Sacra, an assistant professor at University of Massachusetts Medical School, was not treating Ebola patients in the hospital’s separate Ebola isolation facility, the group said, adding that it was unclear how he contracted the virus. All infected U.S. health workers were working at the ELWA hospital when they contracted the virus.
Sacra's family released a statement today saying the doctor had isolated himself after running a fever Friday.
“Although this was the worst possible news, [Sacra's wife, Debbie Sacra] is confident that Dr. Jerry Brown, Rick’s Liberian colleague and friend, is doing everything he can to care for Rick through these days when the sickness is most intense," the family said in a statement.
Sacra has been transferred to the ELWA Ebola ward where is "doing well and is in good spirits," according to SIM, an international, interdenominational Christian organization based in Charlotte, North Carolina.
“My heart was deeply saddened, but my faith was not shaken, when I learned another of our missionary doctors contracted Ebola,” SIM president Bruce Johnson said in a statement.
Sacra specializes in family medicine and practices in Worcester, Massachusetts. He is a graduate of the University of Massachusetts Medical School and spent nearly two decades working in Liberia, according to the University of Massachusetts Medical School.
Sacra’s colleagues at the medical school called him a “gifted physician” who had taken on extra work to treat pregnant women in the rural country.
“What is particular special about Rick is not only a gifted physician, but [he] has impeccable communication skills,” Dr. Warren Ferguson, associate professor in the Department of Family Medicine and Community Health at University of Massachusetts Medical School, told reporters. “[And he] is very unassuming and humble.”
SIM is the same missionary group for which Nancy Writebol had been working when she contracted Ebola in July.

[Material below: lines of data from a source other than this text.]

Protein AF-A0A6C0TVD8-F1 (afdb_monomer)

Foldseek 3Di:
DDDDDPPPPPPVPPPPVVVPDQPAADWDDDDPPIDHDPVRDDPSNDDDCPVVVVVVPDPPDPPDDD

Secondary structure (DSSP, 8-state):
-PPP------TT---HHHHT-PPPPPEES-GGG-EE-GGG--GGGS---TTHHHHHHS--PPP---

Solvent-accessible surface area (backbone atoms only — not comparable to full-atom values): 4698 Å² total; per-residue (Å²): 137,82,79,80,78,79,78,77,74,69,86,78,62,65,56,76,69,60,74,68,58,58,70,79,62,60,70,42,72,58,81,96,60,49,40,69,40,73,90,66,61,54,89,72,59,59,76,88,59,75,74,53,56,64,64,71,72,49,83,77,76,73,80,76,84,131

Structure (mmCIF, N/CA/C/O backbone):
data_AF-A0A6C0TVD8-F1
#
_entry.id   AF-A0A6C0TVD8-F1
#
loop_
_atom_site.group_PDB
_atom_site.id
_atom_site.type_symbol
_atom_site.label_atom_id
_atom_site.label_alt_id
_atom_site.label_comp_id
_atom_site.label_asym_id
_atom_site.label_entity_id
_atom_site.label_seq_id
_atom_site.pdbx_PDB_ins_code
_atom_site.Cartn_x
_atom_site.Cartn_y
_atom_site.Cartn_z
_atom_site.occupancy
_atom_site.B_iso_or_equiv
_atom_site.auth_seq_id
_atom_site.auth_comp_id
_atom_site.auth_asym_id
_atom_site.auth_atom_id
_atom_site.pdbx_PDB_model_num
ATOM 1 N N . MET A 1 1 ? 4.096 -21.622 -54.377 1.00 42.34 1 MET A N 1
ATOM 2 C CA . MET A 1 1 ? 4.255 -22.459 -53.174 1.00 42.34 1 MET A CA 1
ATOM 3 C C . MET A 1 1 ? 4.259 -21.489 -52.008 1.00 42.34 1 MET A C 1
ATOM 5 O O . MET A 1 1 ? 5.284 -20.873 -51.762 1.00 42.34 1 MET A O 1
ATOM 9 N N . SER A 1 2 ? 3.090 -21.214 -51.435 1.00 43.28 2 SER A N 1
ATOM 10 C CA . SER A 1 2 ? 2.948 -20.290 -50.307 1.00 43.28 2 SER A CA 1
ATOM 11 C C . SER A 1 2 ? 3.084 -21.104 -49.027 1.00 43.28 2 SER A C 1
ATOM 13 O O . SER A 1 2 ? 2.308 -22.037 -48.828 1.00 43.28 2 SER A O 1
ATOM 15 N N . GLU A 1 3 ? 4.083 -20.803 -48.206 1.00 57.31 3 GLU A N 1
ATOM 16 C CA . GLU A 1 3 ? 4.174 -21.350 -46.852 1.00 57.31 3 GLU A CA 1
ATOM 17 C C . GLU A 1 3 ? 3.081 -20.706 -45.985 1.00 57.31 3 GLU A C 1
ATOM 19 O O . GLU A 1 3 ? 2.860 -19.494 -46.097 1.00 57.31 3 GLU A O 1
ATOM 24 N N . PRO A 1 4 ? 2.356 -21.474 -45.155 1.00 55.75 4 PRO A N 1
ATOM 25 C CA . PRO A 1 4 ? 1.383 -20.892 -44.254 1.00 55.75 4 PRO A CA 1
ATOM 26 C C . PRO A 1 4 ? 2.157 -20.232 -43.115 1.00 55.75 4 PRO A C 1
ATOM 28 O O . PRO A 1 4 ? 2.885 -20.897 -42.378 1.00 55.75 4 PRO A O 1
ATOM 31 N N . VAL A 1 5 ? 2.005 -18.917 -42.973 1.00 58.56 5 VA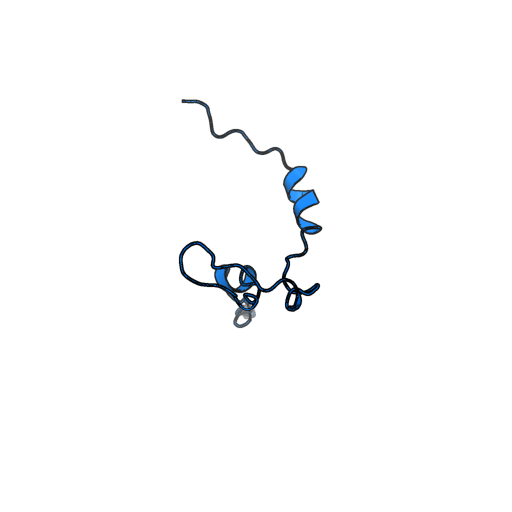L A N 1
ATOM 32 C CA . VAL A 1 5 ? 2.368 -18.245 -41.7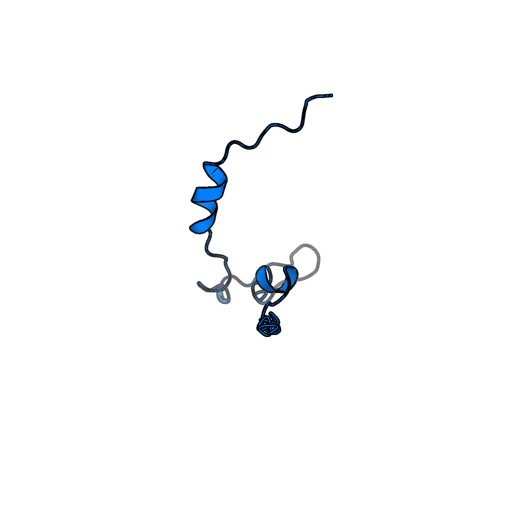29 1.00 58.56 5 VAL A CA 1
ATOM 33 C C . VAL A 1 5 ? 1.546 -18.913 -40.629 1.00 58.56 5 VAL A C 1
ATOM 35 O O . VAL A 1 5 ? 0.318 -18.866 -40.645 1.00 58.56 5 VAL A O 1
ATOM 38 N N . ALA A 1 6 ? 2.218 -19.635 -39.733 1.00 57.19 6 ALA A N 1
ATOM 39 C CA . ALA A 1 6 ? 1.604 -20.091 -38.502 1.00 57.19 6 ALA A CA 1
ATOM 40 C C . ALA A 1 6 ? 1.211 -18.823 -37.747 1.00 57.19 6 ALA A C 1
ATOM 42 O O . ALA A 1 6 ? 2.061 -18.131 -37.187 1.00 57.19 6 ALA A O 1
ATOM 43 N N . GLN A 1 7 ? -0.068 -18.477 -37.837 1.00 48.06 7 GLN A N 1
ATOM 44 C CA . GLN A 1 7 ? -0.691 -17.464 -37.014 1.00 48.06 7 GLN A CA 1
ATOM 45 C C . GLN A 1 7 ? -0.535 -17.975 -35.577 1.00 48.06 7 GLN A C 1
ATOM 47 O O . GLN A 1 7 ? -1.245 -18.875 -35.141 1.00 48.06 7 GLN A O 1
ATOM 52 N N . HIS A 1 8 ? 0.498 -17.507 -34.879 1.00 50.22 8 HIS A N 1
ATOM 53 C CA . HIS A 1 8 ? 0.589 -17.674 -33.438 1.00 50.22 8 HIS A CA 1
ATOM 54 C C . HIS A 1 8 ? -0.348 -16.620 -32.858 1.00 50.22 8 HIS A C 1
ATOM 56 O O . HIS A 1 8 ? 0.086 -15.543 -32.445 1.00 50.22 8 HIS A O 1
ATOM 62 N N . ASP A 1 9 ? -1.650 -16.883 -32.964 1.00 47.16 9 ASP A N 1
ATOM 63 C CA . ASP A 1 9 ? -2.647 -16.127 -32.235 1.00 47.16 9 ASP A CA 1
ATOM 64 C C . ASP A 1 9 ? -2.275 -16.231 -30.753 1.00 47.16 9 ASP A C 1
ATOM 66 O O . ASP A 1 9 ? -2.261 -17.303 -30.148 1.00 47.16 9 ASP A O 1
ATOM 70 N N . ASN A 1 10 ? -1.876 -15.094 -30.186 1.00 54.88 10 ASN A N 1
ATOM 71 C CA . ASN A 1 10 ? -1.692 -14.915 -28.753 1.00 54.88 10 ASN A CA 1
ATOM 72 C C . ASN A 1 10 ? -3.083 -14.903 -28.095 1.00 54.88 10 ASN A C 1
ATOM 74 O O . ASN A 1 10 ? -3.533 -13.896 -27.560 1.00 54.88 10 ASN A O 1
ATOM 78 N N . GLU A 1 11 ? -3.795 -16.024 -28.169 1.00 56.62 11 GLU A N 1
ATOM 79 C CA . GLU A 1 11 ? -5.049 -16.262 -27.441 1.00 56.62 11 GLU A CA 1
ATOM 80 C C . GLU A 1 11 ? -4.813 -16.395 -25.923 1.00 56.62 11 GLU A C 1
ATOM 82 O O . GLU A 1 11 ? -5.767 -16.434 -25.151 1.00 56.62 11 GLU A O 1
ATOM 87 N N . ASP A 1 12 ? -3.542 -16.398 -25.504 1.00 59.91 12 ASP A N 1
ATOM 88 C CA . ASP A 1 12 ? -3.073 -16.503 -24.122 1.00 59.91 12 ASP A CA 1
ATOM 89 C C . ASP A 1 12 ? -2.404 -15.210 -23.604 1.00 59.91 12 ASP A C 1
ATOM 91 O O . ASP A 1 12 ? -1.811 -15.239 -22.535 1.00 59.91 12 ASP A O 1
ATOM 95 N N . ASP A 1 13 ? -2.463 -14.069 -24.317 1.00 68.00 13 ASP A N 1
ATOM 96 C CA . ASP A 1 13 ? -1.954 -12.791 -23.776 1.00 68.00 13 ASP A CA 1
ATOM 97 C C . ASP A 1 13 ? -3.049 -12.133 -22.916 1.00 68.00 13 ASP A C 1
ATOM 99 O O . ASP A 1 13 ? -3.991 -11.538 -23.458 1.00 68.00 13 ASP A O 1
ATOM 103 N N . PRO A 1 14 ? -2.991 -12.230 -21.569 1.00 62.06 14 P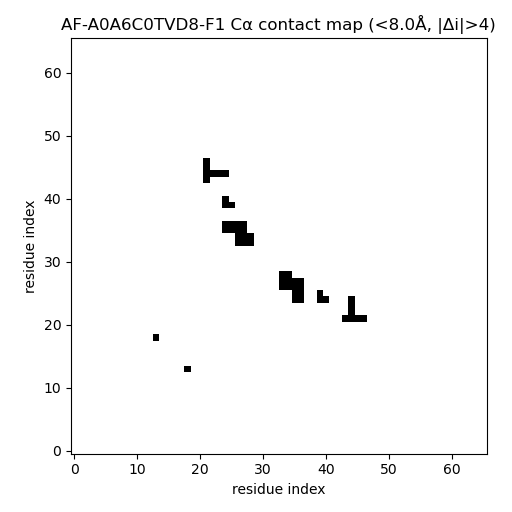RO A N 1
ATOM 104 C CA . PRO A 1 14 ? -3.874 -11.453 -20.722 1.00 62.06 14 PRO A CA 1
ATOM 105 C C . PRO A 1 14 ? -3.527 -9.991 -20.998 1.00 62.06 14 PRO A C 1
ATOM 107 O O . PRO A 1 14 ? -2.446 -9.536 -20.636 1.00 62.06 14 PRO A O 1
ATOM 110 N N . GLY A 1 15 ? -4.406 -9.264 -21.692 1.00 72.94 15 GLY A N 1
ATOM 111 C CA . GLY A 1 15 ? -4.131 -7.895 -22.134 1.00 72.94 15 GLY A CA 1
ATOM 112 C C . GLY A 1 15 ? -3.575 -6.995 -21.014 1.00 72.94 15 GLY A C 1
ATOM 113 O O . GLY A 1 15 ? -3.691 -7.311 -19.831 1.00 72.94 15 GLY A O 1
ATOM 114 N N . PRO A 1 16 ? -2.991 -5.828 -21.332 1.00 66.75 16 PRO A N 1
ATOM 115 C CA . PRO A 1 16 ? -2.133 -5.057 -20.418 1.00 66.75 16 PRO A CA 1
ATOM 116 C C . PRO A 1 16 ? -2.718 -4.781 -19.019 1.00 66.75 16 PRO A C 1
ATOM 118 O O . PRO A 1 16 ? -1.967 -4.724 -18.052 1.00 66.75 16 PRO A O 1
ATOM 121 N N . LEU A 1 17 ? -4.043 -4.660 -18.890 1.00 66.50 17 LEU A N 1
ATOM 122 C CA . LEU A 1 17 ? -4.728 -4.522 -17.599 1.00 66.50 17 LEU A CA 1
ATOM 123 C C . LEU A 1 17 ? -4.600 -5.763 -16.705 1.00 66.50 17 LEU A C 1
ATOM 125 O O . LEU A 1 17 ? -4.399 -5.635 -15.503 1.00 66.50 17 LEU A O 1
ATOM 129 N N . ALA A 1 18 ? -4.698 -6.956 -17.284 1.00 69.31 18 ALA A N 1
ATOM 130 C CA . ALA A 1 18 ? -4.601 -8.211 -16.555 1.00 69.31 18 ALA A CA 1
ATOM 131 C C . ALA A 1 18 ? -3.157 -8.509 -16.111 1.00 69.31 18 ALA A C 1
ATOM 133 O O . ALA A 1 18 ? -2.963 -9.072 -15.040 1.00 69.31 18 ALA A O 1
ATOM 134 N N . ARG A 1 19 ? -2.140 -8.030 -16.846 1.00 65.44 19 ARG A N 1
ATOM 135 C CA . ARG A 1 19 ? -0.728 -8.099 -16.410 1.00 65.44 19 ARG A CA 1
ATOM 136 C C . ARG A 1 19 ? -0.410 -7.223 -15.196 1.00 65.44 19 ARG A C 1
ATOM 138 O O . ARG A 1 19 ? 0.560 -7.492 -14.499 1.00 65.44 19 ARG A O 1
ATOM 145 N N . GLY A 1 20 ? -1.199 -6.175 -14.955 1.00 63.22 20 GLY A N 1
ATOM 146 C CA . GLY A 1 20 ? -1.036 -5.271 -13.811 1.00 63.22 20 GLY A CA 1
ATOM 147 C C . GLY A 1 20 ? -1.944 -5.585 -12.619 1.00 63.22 20 GLY A C 1
ATOM 148 O O . GLY A 1 20 ? -1.895 -4.874 -11.617 1.00 63.22 20 GLY A O 1
ATOM 149 N N . ALA A 1 21 ? -2.797 -6.606 -12.719 1.00 61.06 21 ALA A N 1
ATOM 150 C CA . ALA A 1 21 ? -3.788 -6.914 -11.698 1.00 61.06 21 ALA A CA 1
ATOM 151 C C . ALA A 1 21 ? -3.206 -7.859 -10.635 1.00 61.06 21 ALA A C 1
ATOM 153 O O . ALA A 1 21 ? -3.427 -9.067 -10.671 1.00 61.06 21 ALA A O 1
ATOM 154 N N . ALA A 1 22 ? -2.483 -7.304 -9.660 1.00 65.56 22 ALA A N 1
ATOM 155 C CA . ALA A 1 22 ? -2.269 -8.002 -8.393 1.00 65.56 22 ALA A CA 1
ATOM 156 C C . ALA A 1 22 ? -3.630 -8.195 -7.698 1.00 65.56 22 ALA A C 1
ATOM 158 O O . ALA A 1 22 ? -4.457 -7.277 -7.675 1.00 65.56 22 ALA A O 1
ATOM 159 N N . SER A 1 23 ? -3.883 -9.386 -7.147 1.00 71.62 23 SER A N 1
ATOM 160 C CA . SER A 1 23 ? -5.114 -9.631 -6.390 1.00 71.62 23 SER A CA 1
ATOM 161 C C . SER A 1 23 ? -5.156 -8.701 -5.180 1.00 71.62 23 SER A C 1
ATOM 163 O O . SER A 1 23 ? -4.227 -8.685 -4.375 1.00 71.62 23 SER A O 1
ATOM 165 N N . LEU A 1 24 ? -6.234 -7.924 -5.046 1.00 75.06 24 LEU A N 1
ATOM 166 C CA . LEU A 1 24 ? -6.371 -6.964 -3.955 1.00 75.06 24 LEU A CA 1
ATOM 167 C C . LEU A 1 24 ? -6.558 -7.703 -2.618 1.00 75.06 24 LEU A C 1
ATOM 169 O O . LEU A 1 24 ? -7.489 -8.506 -2.502 1.00 75.06 24 LEU A O 1
ATOM 173 N N . PRO A 1 25 ? -5.724 -7.422 -1.601 1.00 83.50 25 PRO A N 1
ATOM 174 C CA . PRO A 1 25 ? -5.930 -7.930 -0.252 1.00 83.50 25 PRO A CA 1
ATOM 175 C C . PRO A 1 25 ? -7.265 -7.433 0.330 1.00 83.50 25 PRO A C 1
ATOM 177 O O . PRO A 1 25 ? -7.768 -6.379 -0.080 1.00 83.50 25 PRO A O 1
ATOM 180 N N . PRO A 1 26 ? -7.842 -8.141 1.315 1.00 90.88 26 PRO A N 1
ATOM 181 C CA . PRO A 1 26 ? -9.033 -7.681 2.012 1.00 90.88 26 PRO A CA 1
ATOM 182 C C . PRO A 1 26 ? -8.802 -6.312 2.661 1.00 90.88 26 PRO A C 1
ATOM 184 O O . PRO A 1 26 ? -7.722 -6.003 3.166 1.00 90.88 26 PRO A O 1
ATOM 187 N N . VAL A 1 27 ? -9.844 -5.482 2.638 1.00 92.62 27 VAL A N 1
ATOM 188 C CA . VAL A 1 27 ? -9.845 -4.136 3.219 1.00 92.62 27 VAL A CA 1
ATOM 189 C C . VAL A 1 27 ? -10.604 -4.162 4.544 1.00 92.62 27 VAL A C 1
ATOM 191 O O . VAL A 1 27 ? -11.714 -4.686 4.620 1.00 92.62 27 VAL A O 1
ATOM 194 N N . ILE A 1 28 ? -10.010 -3.572 5.578 1.00 94.88 28 ILE A N 1
ATOM 195 C CA . ILE A 1 28 ? -10.577 -3.392 6.916 1.00 94.88 28 ILE A CA 1
ATOM 196 C C . ILE A 1 28 ? -10.829 -1.903 7.195 1.00 94.88 28 ILE A C 1
ATOM 198 O O . ILE A 1 28 ? -10.115 -1.034 6.692 1.00 94.88 28 ILE A O 1
ATOM 202 N N . GLY A 1 29 ? -11.822 -1.601 8.034 1.00 93.25 29 GLY A N 1
ATOM 203 C CA . GLY A 1 29 ? -12.270 -0.228 8.300 1.00 93.25 29 GLY A CA 1
ATOM 204 C C . GLY A 1 29 ? -13.286 0.278 7.271 1.00 93.25 29 GLY A C 1
ATOM 205 O O . GLY A 1 29 ? -13.682 -0.441 6.359 1.00 93.25 29 GLY A O 1
ATOM 206 N N . GLU A 1 30 ? -13.739 1.520 7.432 1.00 94.06 30 GLU A N 1
ATOM 207 C CA . GLU A 1 30 ? -14.824 2.094 6.630 1.00 94.06 30 GLU A CA 1
ATOM 208 C C . GLU A 1 30 ? -14.574 3.566 6.279 1.00 94.06 30 GLU A C 1
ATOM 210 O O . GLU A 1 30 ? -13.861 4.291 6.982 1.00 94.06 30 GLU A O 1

Writebol and fellow U.S. Ebola survivor Dr. Kent Brantly, who worked for the aid group Samaritan’s Purse, were evacuated from Liberia to Emory University Hospital in Atlanta for treatment and later declared virus-free after treatment.
Writebol was discharged Aug. 19 and Brantly went home two days later.
Since March, the deadly virus has killed 1,552 people and sickened 1,517 others, according to the latest numbers from the World Health Organization.
The virus has sickened at least 240 health workers, half of whom have died, according to WHO.
"Ebola is taking its toll in many ways. It directly kills many who it infects, but indirectly it's killing many more," said ABC News chief health and medical editor Dr. Richard Besser, who just returned from reporting in Monrovia, Liberia.
Emergency rooms are closed, many hospital wards are as well, leaving people who are sick with heart disease, trauma, pregnancy complications, pneumonia, malaria and all the everyday health emergencies with nowhere to go.
"I worry that this latest case, an American doctor contracting Ebola while caring for a maternity patient, will lead overseas groups that are providing non-Ebola support to question whether they can safely do so," Besser added. "These countries need more medical support. Any further reduction would be disastrous."
The Sacra family warned in their statement that without doctors the lack of health care in West Africa could become a crisis.
"There are many people in Liberia who are suffering in this epidemic and others who are not receiving standard health care because clinics and hospitals have been forced to close," according to the statement. "West Africa is on the verge of a humanitarian crisis and the world needs to respond compassionately and generously.”